### PROBLEM REQUIREMENTS
Once the line with "ATOM 32 N N" is found in the data, output it and each following line exactly, up to and including the line with "ATOM 42 C C", and nothing before or after.

=== Begin Enclosure ===

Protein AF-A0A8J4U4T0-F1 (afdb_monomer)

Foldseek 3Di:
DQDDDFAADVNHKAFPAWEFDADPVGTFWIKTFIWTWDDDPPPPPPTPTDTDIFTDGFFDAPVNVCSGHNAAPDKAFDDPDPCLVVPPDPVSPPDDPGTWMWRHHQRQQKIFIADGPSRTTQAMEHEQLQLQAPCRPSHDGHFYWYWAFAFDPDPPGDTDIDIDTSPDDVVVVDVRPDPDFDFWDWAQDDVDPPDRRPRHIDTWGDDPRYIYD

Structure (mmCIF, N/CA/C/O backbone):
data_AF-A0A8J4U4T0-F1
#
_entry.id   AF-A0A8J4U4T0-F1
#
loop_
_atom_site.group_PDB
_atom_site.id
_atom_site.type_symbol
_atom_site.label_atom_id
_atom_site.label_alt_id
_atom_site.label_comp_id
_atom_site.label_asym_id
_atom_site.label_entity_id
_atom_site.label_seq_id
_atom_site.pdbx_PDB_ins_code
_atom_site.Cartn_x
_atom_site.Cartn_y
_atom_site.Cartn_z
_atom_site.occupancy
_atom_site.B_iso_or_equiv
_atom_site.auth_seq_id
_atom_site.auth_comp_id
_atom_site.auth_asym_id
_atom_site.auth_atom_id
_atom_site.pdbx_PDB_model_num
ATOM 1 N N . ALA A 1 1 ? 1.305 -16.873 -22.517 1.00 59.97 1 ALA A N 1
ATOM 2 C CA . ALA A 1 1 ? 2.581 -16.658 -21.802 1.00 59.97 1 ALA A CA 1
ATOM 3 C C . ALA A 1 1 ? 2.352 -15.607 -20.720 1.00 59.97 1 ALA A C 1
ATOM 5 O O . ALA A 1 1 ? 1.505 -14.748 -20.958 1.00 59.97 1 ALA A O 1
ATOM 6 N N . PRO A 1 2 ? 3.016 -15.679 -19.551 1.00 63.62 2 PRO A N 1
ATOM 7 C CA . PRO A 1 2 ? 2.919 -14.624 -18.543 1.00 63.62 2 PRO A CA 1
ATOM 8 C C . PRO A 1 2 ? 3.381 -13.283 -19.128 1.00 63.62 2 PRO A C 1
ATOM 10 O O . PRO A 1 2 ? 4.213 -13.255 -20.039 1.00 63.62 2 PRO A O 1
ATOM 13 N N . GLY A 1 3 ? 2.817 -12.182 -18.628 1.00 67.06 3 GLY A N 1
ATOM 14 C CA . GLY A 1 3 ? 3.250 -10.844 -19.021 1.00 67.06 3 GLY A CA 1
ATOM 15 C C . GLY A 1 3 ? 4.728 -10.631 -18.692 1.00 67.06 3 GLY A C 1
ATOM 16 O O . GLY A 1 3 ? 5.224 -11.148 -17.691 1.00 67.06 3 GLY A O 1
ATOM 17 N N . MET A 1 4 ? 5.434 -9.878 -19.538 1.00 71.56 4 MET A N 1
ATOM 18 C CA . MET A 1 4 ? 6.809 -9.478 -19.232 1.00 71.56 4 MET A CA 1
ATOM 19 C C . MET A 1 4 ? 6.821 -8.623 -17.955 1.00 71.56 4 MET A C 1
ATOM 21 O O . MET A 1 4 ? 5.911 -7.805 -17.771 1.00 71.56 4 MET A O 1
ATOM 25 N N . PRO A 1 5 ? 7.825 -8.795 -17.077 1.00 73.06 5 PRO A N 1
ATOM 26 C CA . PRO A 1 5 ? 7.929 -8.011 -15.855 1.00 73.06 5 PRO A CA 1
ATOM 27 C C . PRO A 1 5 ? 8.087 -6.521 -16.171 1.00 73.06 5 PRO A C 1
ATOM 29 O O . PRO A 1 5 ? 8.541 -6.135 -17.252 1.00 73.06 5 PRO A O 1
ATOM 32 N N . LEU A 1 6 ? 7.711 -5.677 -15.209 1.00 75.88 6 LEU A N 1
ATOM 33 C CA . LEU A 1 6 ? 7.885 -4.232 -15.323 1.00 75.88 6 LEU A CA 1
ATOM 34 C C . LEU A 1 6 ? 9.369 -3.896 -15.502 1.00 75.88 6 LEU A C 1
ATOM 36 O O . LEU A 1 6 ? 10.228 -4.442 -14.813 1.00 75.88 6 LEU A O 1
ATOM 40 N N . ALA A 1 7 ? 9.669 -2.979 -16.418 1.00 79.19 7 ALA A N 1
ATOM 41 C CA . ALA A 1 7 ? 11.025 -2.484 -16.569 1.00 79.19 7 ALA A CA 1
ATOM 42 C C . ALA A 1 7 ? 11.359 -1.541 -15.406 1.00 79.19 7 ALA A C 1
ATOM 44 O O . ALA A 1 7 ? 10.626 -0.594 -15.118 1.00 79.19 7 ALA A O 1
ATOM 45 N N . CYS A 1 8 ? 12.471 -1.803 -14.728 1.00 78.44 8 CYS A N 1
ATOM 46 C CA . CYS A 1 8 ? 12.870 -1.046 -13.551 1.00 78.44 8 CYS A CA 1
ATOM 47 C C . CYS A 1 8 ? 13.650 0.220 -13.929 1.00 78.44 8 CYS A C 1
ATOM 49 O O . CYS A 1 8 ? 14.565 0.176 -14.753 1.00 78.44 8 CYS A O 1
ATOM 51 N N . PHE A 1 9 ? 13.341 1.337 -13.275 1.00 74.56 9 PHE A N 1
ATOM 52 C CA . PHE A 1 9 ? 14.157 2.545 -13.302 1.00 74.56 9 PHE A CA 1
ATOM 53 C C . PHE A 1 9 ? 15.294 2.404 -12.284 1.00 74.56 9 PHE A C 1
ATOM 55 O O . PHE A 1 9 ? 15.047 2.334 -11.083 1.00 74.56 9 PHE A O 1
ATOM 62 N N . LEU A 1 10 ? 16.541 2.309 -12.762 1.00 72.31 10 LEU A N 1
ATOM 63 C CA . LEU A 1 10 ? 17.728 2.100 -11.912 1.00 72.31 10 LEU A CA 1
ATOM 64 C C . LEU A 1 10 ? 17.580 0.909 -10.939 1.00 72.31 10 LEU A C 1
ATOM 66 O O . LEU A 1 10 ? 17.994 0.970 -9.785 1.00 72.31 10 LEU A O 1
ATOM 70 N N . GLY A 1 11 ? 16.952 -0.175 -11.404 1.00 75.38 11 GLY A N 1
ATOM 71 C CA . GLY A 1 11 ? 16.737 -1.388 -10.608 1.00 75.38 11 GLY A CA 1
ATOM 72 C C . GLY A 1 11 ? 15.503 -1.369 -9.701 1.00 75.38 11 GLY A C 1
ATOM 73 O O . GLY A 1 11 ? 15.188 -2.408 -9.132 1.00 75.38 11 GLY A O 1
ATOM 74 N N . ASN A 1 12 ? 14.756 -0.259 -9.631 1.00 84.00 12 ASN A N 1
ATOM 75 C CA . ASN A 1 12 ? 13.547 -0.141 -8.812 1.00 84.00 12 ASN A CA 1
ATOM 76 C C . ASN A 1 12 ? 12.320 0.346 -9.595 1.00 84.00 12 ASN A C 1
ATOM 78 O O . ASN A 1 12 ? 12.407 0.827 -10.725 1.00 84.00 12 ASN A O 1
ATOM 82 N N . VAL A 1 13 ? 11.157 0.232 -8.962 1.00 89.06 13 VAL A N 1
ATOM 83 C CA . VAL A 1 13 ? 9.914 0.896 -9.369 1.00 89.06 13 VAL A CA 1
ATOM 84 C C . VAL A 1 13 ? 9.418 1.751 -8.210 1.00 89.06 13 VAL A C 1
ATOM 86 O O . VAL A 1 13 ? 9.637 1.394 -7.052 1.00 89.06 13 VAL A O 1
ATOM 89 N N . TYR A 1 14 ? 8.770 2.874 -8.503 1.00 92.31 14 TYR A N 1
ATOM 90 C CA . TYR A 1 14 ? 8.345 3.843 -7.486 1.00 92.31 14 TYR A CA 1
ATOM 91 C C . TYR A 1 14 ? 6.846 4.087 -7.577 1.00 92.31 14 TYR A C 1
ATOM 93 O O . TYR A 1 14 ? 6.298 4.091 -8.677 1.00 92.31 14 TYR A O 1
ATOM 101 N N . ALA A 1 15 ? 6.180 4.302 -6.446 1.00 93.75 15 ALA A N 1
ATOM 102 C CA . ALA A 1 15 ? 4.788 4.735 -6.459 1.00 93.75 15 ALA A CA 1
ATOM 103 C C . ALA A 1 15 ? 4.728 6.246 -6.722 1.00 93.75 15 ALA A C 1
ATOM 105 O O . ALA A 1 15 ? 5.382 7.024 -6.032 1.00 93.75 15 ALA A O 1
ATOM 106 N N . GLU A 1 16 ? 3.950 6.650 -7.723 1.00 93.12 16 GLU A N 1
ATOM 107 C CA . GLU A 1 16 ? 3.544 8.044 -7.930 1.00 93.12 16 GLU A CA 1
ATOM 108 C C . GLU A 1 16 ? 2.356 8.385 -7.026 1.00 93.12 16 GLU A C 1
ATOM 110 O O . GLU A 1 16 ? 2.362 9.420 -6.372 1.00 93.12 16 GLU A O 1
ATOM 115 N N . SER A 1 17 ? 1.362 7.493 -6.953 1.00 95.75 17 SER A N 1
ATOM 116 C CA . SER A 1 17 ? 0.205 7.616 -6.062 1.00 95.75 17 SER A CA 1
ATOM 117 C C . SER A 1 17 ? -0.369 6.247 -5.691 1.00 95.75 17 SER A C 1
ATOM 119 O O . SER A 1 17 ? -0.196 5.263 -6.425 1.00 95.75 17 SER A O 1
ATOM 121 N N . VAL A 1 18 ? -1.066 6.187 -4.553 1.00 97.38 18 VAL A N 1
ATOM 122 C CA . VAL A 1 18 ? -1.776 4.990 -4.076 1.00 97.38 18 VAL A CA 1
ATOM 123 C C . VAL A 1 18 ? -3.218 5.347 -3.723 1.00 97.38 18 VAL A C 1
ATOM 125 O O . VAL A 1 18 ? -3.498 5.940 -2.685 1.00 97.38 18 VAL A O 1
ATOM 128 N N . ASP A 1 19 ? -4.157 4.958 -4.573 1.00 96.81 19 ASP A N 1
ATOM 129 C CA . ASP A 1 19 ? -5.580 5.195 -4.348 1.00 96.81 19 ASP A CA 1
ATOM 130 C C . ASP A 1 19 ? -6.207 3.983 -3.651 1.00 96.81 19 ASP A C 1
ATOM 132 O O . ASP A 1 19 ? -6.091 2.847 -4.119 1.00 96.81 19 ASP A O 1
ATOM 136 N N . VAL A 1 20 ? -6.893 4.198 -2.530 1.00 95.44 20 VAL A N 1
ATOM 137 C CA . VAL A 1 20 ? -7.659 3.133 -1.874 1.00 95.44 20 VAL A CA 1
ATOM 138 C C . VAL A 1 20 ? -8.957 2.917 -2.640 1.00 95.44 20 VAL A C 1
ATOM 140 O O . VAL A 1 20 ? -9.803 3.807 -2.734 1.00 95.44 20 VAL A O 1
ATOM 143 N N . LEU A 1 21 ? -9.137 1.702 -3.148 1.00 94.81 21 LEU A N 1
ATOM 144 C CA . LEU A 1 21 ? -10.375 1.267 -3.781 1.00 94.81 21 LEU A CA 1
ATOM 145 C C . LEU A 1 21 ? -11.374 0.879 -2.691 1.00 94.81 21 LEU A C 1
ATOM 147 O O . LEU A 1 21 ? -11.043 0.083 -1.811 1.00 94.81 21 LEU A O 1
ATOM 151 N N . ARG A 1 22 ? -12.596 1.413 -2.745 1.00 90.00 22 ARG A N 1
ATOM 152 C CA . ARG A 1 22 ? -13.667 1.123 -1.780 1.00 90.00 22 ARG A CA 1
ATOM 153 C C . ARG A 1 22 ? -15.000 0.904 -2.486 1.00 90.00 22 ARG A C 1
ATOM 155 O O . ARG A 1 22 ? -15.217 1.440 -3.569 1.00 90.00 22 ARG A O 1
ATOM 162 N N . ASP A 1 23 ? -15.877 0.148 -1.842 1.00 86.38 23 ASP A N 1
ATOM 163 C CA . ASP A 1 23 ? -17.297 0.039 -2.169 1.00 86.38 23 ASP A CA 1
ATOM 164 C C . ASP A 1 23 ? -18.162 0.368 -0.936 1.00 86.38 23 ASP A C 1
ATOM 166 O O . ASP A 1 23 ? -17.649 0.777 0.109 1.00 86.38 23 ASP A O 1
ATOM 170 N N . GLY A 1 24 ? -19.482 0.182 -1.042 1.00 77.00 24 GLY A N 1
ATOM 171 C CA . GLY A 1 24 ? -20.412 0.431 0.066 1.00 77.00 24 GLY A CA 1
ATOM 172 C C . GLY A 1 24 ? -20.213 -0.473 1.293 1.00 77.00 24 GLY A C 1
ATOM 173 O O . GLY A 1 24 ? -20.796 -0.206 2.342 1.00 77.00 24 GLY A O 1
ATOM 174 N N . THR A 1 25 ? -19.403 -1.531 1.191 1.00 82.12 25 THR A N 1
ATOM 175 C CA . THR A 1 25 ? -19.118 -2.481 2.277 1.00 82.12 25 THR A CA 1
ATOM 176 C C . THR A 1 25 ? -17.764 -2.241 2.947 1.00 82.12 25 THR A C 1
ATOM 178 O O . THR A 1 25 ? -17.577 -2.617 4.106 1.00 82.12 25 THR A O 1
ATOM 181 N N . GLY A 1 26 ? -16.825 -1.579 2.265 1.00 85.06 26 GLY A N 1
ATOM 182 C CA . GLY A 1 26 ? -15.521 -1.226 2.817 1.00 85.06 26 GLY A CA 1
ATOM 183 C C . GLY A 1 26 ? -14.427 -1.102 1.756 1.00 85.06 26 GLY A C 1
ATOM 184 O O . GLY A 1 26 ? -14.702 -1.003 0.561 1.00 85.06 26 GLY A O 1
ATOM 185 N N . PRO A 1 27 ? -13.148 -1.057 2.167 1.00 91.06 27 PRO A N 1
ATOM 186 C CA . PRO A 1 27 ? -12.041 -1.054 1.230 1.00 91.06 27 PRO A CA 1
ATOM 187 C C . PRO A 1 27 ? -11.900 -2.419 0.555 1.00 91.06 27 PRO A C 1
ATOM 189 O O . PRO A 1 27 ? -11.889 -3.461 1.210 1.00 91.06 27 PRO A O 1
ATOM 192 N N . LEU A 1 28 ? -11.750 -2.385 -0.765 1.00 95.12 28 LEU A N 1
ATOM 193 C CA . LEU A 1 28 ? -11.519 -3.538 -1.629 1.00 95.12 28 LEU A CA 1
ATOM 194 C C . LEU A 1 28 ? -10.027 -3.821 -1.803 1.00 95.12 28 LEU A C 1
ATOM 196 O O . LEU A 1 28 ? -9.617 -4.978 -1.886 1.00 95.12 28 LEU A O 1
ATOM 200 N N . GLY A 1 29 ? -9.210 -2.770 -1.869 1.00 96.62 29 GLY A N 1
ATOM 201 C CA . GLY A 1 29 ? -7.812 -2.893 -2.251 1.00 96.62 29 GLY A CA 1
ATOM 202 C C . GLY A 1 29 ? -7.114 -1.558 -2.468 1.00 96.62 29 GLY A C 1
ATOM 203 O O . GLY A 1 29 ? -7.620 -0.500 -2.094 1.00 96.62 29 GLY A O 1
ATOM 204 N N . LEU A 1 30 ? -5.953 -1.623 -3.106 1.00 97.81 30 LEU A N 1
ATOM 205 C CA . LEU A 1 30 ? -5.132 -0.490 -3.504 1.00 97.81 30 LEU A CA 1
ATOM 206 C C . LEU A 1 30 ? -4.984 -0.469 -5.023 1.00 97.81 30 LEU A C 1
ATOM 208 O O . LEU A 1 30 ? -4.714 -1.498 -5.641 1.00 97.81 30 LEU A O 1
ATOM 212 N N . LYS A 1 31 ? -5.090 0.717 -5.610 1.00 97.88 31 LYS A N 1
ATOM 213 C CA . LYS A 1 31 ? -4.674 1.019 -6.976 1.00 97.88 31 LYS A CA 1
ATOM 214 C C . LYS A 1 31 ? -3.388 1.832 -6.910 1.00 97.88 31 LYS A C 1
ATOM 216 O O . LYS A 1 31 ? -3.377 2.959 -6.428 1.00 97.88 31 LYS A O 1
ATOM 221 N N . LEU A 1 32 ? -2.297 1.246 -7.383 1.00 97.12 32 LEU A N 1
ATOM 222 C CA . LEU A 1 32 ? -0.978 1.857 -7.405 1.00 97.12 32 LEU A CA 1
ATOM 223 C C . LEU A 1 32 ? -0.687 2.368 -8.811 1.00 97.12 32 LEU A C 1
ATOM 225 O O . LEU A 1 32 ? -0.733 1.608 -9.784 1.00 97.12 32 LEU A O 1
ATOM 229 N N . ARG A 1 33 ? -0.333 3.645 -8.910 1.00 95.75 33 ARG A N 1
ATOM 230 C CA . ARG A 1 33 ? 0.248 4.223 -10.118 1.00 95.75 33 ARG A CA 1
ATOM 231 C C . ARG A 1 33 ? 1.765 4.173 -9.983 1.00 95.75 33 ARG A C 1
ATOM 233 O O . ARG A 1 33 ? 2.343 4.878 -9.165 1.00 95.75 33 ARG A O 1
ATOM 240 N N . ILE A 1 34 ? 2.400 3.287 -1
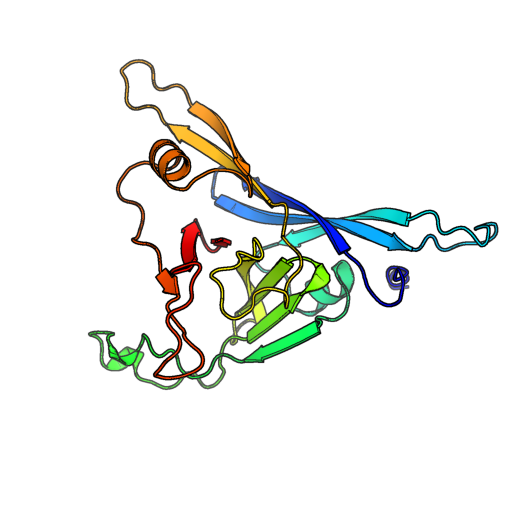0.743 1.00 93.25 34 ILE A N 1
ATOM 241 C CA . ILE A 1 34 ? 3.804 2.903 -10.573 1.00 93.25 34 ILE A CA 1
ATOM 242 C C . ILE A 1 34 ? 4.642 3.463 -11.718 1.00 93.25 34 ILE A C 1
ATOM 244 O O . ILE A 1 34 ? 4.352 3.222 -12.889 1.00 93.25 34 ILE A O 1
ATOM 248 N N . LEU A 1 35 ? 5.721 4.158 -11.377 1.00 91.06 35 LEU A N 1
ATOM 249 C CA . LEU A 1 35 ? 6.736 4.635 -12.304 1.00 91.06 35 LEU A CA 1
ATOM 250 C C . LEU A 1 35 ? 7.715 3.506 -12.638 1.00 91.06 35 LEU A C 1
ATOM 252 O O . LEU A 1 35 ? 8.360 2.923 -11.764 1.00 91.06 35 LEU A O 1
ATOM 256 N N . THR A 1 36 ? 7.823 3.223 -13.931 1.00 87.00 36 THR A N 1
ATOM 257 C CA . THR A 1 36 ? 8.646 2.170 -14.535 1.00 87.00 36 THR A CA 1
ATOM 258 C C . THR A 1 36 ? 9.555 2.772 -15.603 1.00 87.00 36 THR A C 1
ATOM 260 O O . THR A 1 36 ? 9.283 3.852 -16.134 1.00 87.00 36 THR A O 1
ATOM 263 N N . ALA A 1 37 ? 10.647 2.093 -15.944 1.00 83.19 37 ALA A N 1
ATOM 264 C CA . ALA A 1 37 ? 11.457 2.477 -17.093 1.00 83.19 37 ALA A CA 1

=== End Enclosure ===

### ANSWER TO THIS EXERCISE
ATOM 32 N N . LEU A 1 6 ? 7.711 -5.677 -15.209 1.00 75.88 6 LEU A N 1
ATOM 33 C CA . LEU A 1 6 ? 7.885 -4.232 -15.323 1.00 75.88 6 LEU A CA 1
ATOM 34 C C . LEU A 1 6 ? 9.369 -3.896 -15.502 1.00 75.88 6 LEU A C 1
ATOM 36 O O . LEU A 1 6 ? 10.228 -4.442 -14.813 1.00 75.88 6 LEU A O 1
ATOM 40 N N . ALA A 1 7 ? 9.669 -2.979 -16.418 1.00 79.19 7 ALA A N 1
ATOM 41 C CA . ALA A 1 7 ? 11.025 -2.484 -16.569 1.00 79.19 7 ALA A CA 1
ATOM 42 C C . ALA A 1 7 ? 11.359 -1.541 -15.406 1.00 79.19 7 ALA A C 1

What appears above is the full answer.